HOW TO COMPLETE THIS TASK: When you reach the line in the listing below that contains "ATOM 118 C C", begin returning lines exactly as written, and stop after the line that contains "ATOM 134 N N". Return no other lines.
───── RECORDS FOR PROCESSING
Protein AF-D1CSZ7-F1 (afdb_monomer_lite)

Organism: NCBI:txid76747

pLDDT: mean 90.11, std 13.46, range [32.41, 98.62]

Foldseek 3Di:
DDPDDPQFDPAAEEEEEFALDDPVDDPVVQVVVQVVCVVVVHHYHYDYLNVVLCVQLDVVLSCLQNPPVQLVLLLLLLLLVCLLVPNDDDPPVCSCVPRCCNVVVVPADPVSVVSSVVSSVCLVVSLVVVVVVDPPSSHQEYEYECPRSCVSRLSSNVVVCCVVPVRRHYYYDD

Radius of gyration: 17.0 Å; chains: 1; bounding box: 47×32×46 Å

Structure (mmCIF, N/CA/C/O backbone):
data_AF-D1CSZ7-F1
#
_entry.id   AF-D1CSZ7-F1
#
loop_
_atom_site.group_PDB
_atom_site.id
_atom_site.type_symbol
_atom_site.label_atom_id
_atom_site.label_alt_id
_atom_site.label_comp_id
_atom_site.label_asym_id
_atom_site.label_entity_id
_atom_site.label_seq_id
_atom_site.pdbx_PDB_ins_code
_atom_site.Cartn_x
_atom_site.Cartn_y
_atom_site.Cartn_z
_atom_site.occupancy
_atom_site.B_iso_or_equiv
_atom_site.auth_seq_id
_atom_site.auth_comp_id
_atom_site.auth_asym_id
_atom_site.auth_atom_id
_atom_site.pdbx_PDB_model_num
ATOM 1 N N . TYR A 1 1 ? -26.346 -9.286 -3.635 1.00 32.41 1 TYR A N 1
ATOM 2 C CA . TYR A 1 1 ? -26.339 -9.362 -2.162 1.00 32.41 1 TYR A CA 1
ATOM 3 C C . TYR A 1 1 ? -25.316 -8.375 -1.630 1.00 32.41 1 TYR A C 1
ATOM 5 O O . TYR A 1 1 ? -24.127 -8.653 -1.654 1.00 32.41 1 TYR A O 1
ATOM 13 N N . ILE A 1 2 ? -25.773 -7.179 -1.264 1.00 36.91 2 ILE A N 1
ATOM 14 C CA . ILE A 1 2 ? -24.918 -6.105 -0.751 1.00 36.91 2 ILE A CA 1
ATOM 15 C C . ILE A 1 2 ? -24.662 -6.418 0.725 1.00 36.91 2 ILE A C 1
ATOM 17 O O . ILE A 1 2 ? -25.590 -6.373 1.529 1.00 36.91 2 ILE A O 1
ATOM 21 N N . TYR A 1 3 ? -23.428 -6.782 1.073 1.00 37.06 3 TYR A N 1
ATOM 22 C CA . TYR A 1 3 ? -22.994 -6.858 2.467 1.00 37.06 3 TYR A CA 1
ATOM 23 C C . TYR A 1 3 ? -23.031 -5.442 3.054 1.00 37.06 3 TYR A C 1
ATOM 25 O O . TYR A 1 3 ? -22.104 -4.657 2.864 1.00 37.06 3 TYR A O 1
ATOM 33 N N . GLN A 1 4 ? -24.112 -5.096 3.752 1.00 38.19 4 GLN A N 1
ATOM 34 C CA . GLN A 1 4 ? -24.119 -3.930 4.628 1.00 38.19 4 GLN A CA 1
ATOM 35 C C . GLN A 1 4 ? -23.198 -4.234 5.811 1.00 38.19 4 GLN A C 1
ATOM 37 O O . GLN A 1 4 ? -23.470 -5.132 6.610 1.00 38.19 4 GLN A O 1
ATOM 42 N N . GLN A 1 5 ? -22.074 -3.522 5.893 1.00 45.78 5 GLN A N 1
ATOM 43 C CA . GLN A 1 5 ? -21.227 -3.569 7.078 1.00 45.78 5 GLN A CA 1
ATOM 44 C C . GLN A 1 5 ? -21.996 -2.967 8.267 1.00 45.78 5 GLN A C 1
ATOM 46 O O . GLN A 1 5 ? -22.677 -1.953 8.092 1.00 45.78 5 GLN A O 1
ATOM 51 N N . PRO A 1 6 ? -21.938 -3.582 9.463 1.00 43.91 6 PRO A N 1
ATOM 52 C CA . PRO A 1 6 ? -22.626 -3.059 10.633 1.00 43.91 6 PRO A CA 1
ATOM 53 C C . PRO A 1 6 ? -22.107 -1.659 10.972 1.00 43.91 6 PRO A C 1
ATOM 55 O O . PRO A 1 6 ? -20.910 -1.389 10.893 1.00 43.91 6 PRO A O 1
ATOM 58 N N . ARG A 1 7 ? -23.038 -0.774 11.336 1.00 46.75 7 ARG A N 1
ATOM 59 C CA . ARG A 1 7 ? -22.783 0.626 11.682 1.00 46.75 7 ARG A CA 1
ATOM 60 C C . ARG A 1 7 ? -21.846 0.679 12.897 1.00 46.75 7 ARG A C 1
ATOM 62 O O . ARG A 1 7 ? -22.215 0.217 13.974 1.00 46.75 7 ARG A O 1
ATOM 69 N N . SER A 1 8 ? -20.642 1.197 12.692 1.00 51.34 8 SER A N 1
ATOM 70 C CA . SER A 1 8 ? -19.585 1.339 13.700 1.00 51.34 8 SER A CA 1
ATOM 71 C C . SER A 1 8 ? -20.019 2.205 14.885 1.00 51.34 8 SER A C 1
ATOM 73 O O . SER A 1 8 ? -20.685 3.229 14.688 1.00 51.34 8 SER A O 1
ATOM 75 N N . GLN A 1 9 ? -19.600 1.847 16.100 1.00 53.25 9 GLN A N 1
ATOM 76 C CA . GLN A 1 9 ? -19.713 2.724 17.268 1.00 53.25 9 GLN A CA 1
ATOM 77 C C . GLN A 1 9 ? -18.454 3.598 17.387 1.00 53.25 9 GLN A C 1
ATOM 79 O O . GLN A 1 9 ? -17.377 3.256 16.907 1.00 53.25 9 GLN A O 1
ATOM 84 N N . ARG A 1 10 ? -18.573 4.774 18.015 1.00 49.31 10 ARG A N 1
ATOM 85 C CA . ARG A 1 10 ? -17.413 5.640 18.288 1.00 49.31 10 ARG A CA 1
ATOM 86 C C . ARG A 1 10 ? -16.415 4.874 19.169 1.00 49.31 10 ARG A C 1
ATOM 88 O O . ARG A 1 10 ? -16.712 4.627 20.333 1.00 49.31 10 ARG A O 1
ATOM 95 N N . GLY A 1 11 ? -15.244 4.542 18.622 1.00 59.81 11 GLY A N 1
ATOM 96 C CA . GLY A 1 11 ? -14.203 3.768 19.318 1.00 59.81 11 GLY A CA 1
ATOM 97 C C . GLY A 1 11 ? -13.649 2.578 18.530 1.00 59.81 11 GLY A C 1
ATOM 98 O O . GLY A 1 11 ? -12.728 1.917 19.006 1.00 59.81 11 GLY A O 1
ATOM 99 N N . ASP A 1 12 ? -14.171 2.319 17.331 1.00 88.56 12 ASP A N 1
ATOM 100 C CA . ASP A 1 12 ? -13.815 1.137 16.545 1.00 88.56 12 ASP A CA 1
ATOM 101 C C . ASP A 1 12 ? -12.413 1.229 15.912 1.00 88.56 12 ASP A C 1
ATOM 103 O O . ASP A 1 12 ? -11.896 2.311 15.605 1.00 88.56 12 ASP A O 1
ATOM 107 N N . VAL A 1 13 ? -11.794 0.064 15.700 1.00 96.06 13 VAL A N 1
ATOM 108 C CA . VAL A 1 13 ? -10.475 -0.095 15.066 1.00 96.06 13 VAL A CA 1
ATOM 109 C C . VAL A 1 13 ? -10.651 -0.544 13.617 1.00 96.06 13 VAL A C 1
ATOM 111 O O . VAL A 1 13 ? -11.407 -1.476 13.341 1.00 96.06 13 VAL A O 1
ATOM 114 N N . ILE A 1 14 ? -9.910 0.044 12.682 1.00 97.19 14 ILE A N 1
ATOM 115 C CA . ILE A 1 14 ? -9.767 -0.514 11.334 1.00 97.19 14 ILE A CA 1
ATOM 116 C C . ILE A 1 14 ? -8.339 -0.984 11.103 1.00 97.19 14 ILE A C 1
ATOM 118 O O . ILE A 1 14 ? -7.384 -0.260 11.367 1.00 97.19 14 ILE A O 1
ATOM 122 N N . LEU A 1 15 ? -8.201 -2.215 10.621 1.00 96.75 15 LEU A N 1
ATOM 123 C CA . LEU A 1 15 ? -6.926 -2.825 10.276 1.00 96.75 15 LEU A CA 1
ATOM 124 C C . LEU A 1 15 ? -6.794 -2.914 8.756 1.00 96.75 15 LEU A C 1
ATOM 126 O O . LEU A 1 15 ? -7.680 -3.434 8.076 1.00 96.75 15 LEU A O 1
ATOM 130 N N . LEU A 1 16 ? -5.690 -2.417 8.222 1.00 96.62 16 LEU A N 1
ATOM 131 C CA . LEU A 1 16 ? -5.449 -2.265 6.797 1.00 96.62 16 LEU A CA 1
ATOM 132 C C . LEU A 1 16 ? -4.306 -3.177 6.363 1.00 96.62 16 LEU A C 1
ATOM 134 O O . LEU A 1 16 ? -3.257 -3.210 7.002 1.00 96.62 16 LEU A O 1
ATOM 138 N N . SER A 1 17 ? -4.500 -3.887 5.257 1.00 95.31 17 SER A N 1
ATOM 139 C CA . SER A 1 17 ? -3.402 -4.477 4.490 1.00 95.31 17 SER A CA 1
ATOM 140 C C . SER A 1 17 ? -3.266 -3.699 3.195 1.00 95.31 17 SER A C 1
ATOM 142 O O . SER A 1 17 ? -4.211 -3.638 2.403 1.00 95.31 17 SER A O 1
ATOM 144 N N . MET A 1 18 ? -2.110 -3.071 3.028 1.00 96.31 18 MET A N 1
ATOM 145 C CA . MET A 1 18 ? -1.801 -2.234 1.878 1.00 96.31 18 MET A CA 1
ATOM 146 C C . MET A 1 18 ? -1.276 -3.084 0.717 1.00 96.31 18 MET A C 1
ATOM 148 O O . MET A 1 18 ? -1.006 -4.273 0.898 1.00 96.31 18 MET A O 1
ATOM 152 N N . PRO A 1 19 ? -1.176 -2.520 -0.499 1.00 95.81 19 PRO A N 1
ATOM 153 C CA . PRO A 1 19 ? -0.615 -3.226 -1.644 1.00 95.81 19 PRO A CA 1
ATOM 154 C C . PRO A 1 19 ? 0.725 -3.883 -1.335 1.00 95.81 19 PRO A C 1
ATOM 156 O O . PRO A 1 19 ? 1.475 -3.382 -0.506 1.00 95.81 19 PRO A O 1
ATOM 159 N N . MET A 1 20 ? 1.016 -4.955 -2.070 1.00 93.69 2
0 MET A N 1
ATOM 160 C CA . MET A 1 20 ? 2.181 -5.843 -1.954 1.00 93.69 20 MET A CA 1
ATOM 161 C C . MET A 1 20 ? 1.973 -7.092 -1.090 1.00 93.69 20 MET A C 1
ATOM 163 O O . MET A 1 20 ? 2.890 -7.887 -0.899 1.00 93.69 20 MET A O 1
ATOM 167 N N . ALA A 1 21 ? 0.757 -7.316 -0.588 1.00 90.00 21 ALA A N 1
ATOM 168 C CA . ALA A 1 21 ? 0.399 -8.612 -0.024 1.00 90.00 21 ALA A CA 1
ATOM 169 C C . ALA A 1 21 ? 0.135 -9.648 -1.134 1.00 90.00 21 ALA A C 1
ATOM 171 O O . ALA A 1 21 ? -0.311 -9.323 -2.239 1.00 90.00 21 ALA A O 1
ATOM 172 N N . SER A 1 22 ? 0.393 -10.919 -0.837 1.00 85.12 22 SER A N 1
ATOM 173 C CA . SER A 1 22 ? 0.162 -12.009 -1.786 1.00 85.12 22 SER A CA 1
──────────
───── RECORDS FOR PROCESSING
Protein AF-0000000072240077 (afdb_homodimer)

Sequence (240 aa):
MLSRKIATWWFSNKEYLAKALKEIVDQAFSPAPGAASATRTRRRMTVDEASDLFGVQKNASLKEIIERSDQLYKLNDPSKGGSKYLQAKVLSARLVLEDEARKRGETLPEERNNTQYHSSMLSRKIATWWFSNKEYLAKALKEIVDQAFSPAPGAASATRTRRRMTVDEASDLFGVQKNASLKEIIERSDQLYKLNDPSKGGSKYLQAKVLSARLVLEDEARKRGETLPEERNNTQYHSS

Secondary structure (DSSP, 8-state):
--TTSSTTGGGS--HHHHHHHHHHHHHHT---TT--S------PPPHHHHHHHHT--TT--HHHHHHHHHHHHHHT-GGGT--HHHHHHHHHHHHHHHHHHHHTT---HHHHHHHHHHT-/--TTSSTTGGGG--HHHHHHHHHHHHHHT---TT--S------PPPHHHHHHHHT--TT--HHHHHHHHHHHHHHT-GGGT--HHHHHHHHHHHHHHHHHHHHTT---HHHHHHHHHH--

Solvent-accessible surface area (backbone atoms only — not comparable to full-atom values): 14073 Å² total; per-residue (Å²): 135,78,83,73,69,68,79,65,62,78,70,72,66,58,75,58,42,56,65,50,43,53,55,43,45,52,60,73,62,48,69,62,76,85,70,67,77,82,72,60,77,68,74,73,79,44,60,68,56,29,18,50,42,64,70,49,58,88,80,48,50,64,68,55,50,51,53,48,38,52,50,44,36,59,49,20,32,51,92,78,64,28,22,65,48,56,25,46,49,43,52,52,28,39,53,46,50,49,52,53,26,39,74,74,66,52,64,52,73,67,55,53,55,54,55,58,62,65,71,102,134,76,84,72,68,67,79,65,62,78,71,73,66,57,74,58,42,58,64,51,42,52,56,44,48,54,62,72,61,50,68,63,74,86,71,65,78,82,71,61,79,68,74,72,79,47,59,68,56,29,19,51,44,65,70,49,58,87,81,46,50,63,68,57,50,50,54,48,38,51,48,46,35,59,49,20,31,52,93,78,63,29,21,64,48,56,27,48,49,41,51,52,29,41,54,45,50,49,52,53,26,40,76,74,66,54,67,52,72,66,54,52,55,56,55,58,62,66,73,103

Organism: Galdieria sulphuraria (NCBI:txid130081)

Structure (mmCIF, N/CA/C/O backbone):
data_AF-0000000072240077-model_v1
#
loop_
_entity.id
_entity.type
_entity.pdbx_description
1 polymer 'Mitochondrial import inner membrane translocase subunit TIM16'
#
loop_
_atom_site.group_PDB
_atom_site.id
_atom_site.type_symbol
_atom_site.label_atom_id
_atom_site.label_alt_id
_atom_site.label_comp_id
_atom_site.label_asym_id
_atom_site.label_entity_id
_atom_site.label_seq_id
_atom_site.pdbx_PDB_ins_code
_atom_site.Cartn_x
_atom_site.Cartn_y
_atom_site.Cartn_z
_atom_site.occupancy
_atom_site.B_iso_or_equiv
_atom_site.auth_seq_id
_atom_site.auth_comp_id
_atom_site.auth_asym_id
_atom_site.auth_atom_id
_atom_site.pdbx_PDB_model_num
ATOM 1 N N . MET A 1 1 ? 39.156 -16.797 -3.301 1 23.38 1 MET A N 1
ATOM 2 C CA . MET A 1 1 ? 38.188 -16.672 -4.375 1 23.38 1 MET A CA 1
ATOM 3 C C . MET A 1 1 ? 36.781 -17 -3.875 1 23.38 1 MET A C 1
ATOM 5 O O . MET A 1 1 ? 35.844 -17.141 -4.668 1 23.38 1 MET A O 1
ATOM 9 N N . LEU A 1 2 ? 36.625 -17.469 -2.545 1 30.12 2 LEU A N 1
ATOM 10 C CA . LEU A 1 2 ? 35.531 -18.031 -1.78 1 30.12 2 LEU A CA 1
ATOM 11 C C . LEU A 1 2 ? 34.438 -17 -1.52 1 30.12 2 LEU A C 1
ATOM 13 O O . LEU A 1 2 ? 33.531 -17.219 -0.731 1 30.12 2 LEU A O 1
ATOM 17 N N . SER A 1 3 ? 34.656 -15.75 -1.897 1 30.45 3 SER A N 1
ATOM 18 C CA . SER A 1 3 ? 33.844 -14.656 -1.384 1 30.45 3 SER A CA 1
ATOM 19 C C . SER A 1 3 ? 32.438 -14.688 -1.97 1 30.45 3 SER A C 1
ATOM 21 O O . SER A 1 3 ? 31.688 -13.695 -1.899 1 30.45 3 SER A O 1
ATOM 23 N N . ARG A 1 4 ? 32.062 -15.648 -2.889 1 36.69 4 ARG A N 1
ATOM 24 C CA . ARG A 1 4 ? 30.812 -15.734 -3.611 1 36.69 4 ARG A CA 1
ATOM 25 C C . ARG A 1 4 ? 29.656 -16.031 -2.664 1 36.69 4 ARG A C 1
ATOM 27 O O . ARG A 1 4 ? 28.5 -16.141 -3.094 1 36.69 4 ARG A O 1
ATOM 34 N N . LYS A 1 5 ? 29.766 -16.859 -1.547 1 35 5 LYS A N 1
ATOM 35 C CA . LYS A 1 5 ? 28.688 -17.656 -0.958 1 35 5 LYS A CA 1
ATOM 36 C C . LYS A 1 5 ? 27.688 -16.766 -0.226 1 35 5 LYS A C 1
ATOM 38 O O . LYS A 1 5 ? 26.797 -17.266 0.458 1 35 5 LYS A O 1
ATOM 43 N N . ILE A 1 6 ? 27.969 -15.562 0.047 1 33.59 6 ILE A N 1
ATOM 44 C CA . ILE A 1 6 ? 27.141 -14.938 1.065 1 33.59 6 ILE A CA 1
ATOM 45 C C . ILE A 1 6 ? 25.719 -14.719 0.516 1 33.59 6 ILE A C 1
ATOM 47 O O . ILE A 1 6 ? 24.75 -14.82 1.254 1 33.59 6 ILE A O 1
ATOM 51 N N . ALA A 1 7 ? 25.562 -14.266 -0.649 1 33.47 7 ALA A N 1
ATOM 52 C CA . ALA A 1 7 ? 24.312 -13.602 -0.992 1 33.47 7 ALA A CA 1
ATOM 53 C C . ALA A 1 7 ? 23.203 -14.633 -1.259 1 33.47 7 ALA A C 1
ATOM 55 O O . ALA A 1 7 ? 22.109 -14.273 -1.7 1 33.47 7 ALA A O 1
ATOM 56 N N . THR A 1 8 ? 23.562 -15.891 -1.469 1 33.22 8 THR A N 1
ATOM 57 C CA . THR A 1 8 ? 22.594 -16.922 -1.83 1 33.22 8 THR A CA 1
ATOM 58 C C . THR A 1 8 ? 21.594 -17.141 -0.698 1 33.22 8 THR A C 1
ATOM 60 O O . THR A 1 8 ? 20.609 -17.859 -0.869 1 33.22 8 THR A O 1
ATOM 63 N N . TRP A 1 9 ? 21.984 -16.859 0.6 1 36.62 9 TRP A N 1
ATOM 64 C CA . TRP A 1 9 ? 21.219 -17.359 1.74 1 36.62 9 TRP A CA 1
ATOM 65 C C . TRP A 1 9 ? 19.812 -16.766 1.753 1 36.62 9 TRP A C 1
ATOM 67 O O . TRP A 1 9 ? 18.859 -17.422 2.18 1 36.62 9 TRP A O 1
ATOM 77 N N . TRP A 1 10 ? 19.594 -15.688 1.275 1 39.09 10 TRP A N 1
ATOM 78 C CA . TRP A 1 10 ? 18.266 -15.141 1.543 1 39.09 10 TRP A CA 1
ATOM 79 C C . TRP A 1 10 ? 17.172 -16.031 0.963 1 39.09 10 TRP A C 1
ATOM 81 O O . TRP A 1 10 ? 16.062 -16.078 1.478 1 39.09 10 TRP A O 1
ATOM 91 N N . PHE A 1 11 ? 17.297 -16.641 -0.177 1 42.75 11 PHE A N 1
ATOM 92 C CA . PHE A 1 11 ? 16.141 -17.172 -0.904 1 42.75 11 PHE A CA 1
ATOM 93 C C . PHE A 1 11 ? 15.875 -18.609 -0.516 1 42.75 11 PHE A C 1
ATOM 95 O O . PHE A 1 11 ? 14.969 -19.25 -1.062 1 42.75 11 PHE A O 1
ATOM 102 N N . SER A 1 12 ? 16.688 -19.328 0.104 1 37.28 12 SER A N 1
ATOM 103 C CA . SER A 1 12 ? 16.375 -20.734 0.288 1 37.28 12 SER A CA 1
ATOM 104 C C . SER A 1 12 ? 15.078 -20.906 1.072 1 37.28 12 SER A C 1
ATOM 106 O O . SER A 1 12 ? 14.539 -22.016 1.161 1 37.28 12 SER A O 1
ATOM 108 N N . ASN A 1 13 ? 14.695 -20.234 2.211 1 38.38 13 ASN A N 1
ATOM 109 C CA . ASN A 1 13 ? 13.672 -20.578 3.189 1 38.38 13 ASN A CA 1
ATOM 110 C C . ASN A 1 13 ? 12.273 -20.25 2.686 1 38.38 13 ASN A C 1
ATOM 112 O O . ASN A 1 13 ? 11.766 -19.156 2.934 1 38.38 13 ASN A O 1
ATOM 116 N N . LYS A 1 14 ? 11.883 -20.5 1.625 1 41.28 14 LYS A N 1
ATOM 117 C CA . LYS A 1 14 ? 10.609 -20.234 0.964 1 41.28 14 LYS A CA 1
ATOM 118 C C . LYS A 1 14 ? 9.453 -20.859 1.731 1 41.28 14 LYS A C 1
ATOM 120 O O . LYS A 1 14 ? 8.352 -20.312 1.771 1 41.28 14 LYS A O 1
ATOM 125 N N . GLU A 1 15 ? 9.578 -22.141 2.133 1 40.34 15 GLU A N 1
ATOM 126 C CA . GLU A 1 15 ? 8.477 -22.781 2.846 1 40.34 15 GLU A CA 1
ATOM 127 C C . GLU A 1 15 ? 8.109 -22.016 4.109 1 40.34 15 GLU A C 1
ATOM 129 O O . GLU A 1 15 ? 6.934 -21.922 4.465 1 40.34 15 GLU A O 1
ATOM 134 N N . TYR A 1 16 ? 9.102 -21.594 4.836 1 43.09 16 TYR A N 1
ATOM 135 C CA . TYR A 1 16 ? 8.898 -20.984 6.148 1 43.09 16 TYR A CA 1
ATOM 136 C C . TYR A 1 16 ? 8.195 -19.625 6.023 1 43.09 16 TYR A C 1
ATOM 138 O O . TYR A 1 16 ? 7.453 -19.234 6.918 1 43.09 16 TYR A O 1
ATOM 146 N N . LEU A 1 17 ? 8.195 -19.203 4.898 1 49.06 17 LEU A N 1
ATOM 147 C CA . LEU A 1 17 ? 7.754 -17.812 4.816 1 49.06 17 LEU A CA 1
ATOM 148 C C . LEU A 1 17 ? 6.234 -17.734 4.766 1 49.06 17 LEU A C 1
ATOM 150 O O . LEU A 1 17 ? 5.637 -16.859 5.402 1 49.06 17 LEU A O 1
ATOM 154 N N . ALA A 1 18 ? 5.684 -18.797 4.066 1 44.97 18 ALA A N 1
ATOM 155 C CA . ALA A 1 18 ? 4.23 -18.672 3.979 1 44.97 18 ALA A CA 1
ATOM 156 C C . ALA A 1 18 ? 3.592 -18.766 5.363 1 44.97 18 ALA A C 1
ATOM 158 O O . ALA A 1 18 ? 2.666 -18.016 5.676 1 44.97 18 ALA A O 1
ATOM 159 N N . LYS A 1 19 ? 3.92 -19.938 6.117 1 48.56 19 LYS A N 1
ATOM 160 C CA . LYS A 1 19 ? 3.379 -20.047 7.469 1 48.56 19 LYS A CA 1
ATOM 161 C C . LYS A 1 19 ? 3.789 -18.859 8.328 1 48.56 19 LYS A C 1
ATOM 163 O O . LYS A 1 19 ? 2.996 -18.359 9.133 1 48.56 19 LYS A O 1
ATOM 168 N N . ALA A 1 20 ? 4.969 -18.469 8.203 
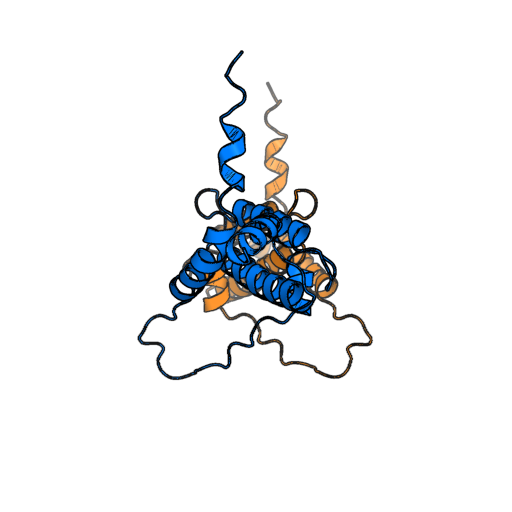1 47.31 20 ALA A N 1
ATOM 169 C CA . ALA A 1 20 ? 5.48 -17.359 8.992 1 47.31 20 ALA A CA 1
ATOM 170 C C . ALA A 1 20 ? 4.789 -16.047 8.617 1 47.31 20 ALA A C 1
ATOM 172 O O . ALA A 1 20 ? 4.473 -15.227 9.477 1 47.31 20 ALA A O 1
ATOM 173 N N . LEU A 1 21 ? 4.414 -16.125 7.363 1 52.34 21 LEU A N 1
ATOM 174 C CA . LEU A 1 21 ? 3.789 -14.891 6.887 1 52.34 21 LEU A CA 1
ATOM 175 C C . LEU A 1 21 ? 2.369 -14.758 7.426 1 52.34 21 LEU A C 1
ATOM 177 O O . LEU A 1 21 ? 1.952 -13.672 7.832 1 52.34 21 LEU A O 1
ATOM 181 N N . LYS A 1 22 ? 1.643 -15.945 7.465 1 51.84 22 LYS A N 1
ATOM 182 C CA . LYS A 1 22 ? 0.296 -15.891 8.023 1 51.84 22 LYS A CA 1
──────────
RESPONSE FOR THIS EXERCISE:
ATOM 118 C C . LYS A 1 14 ? 9.453 -20.859 1.731 1 41.28 14 LYS A C 1
ATOM 120 O O . LYS A 1 14 ? 8.352 -20.312 1.771 1 41.28 14 LYS A O 1
ATOM 125 N N . GLU A 1 15 ? 9.578 -22.141 2.133 1 40.34 15 GLU A N 1
ATOM 126 C CA . GLU A 1 15 ? 8.477 -22.781 2.846 1 40.34 15 GLU A CA 1
ATOM 127 C C . GLU A 1 15 ? 8.109 -22.016 4.109 1 40.34 15 GLU A C 1
ATOM 129 O O . GLU A 1 15 ? 6.934 -21.922 4.465 1 40.34 15 GLU A O 1
ATOM 134 N N . TYR A 1 16 ? 9.102 -21.594 4.836 1 43.09 16 TYR A N 1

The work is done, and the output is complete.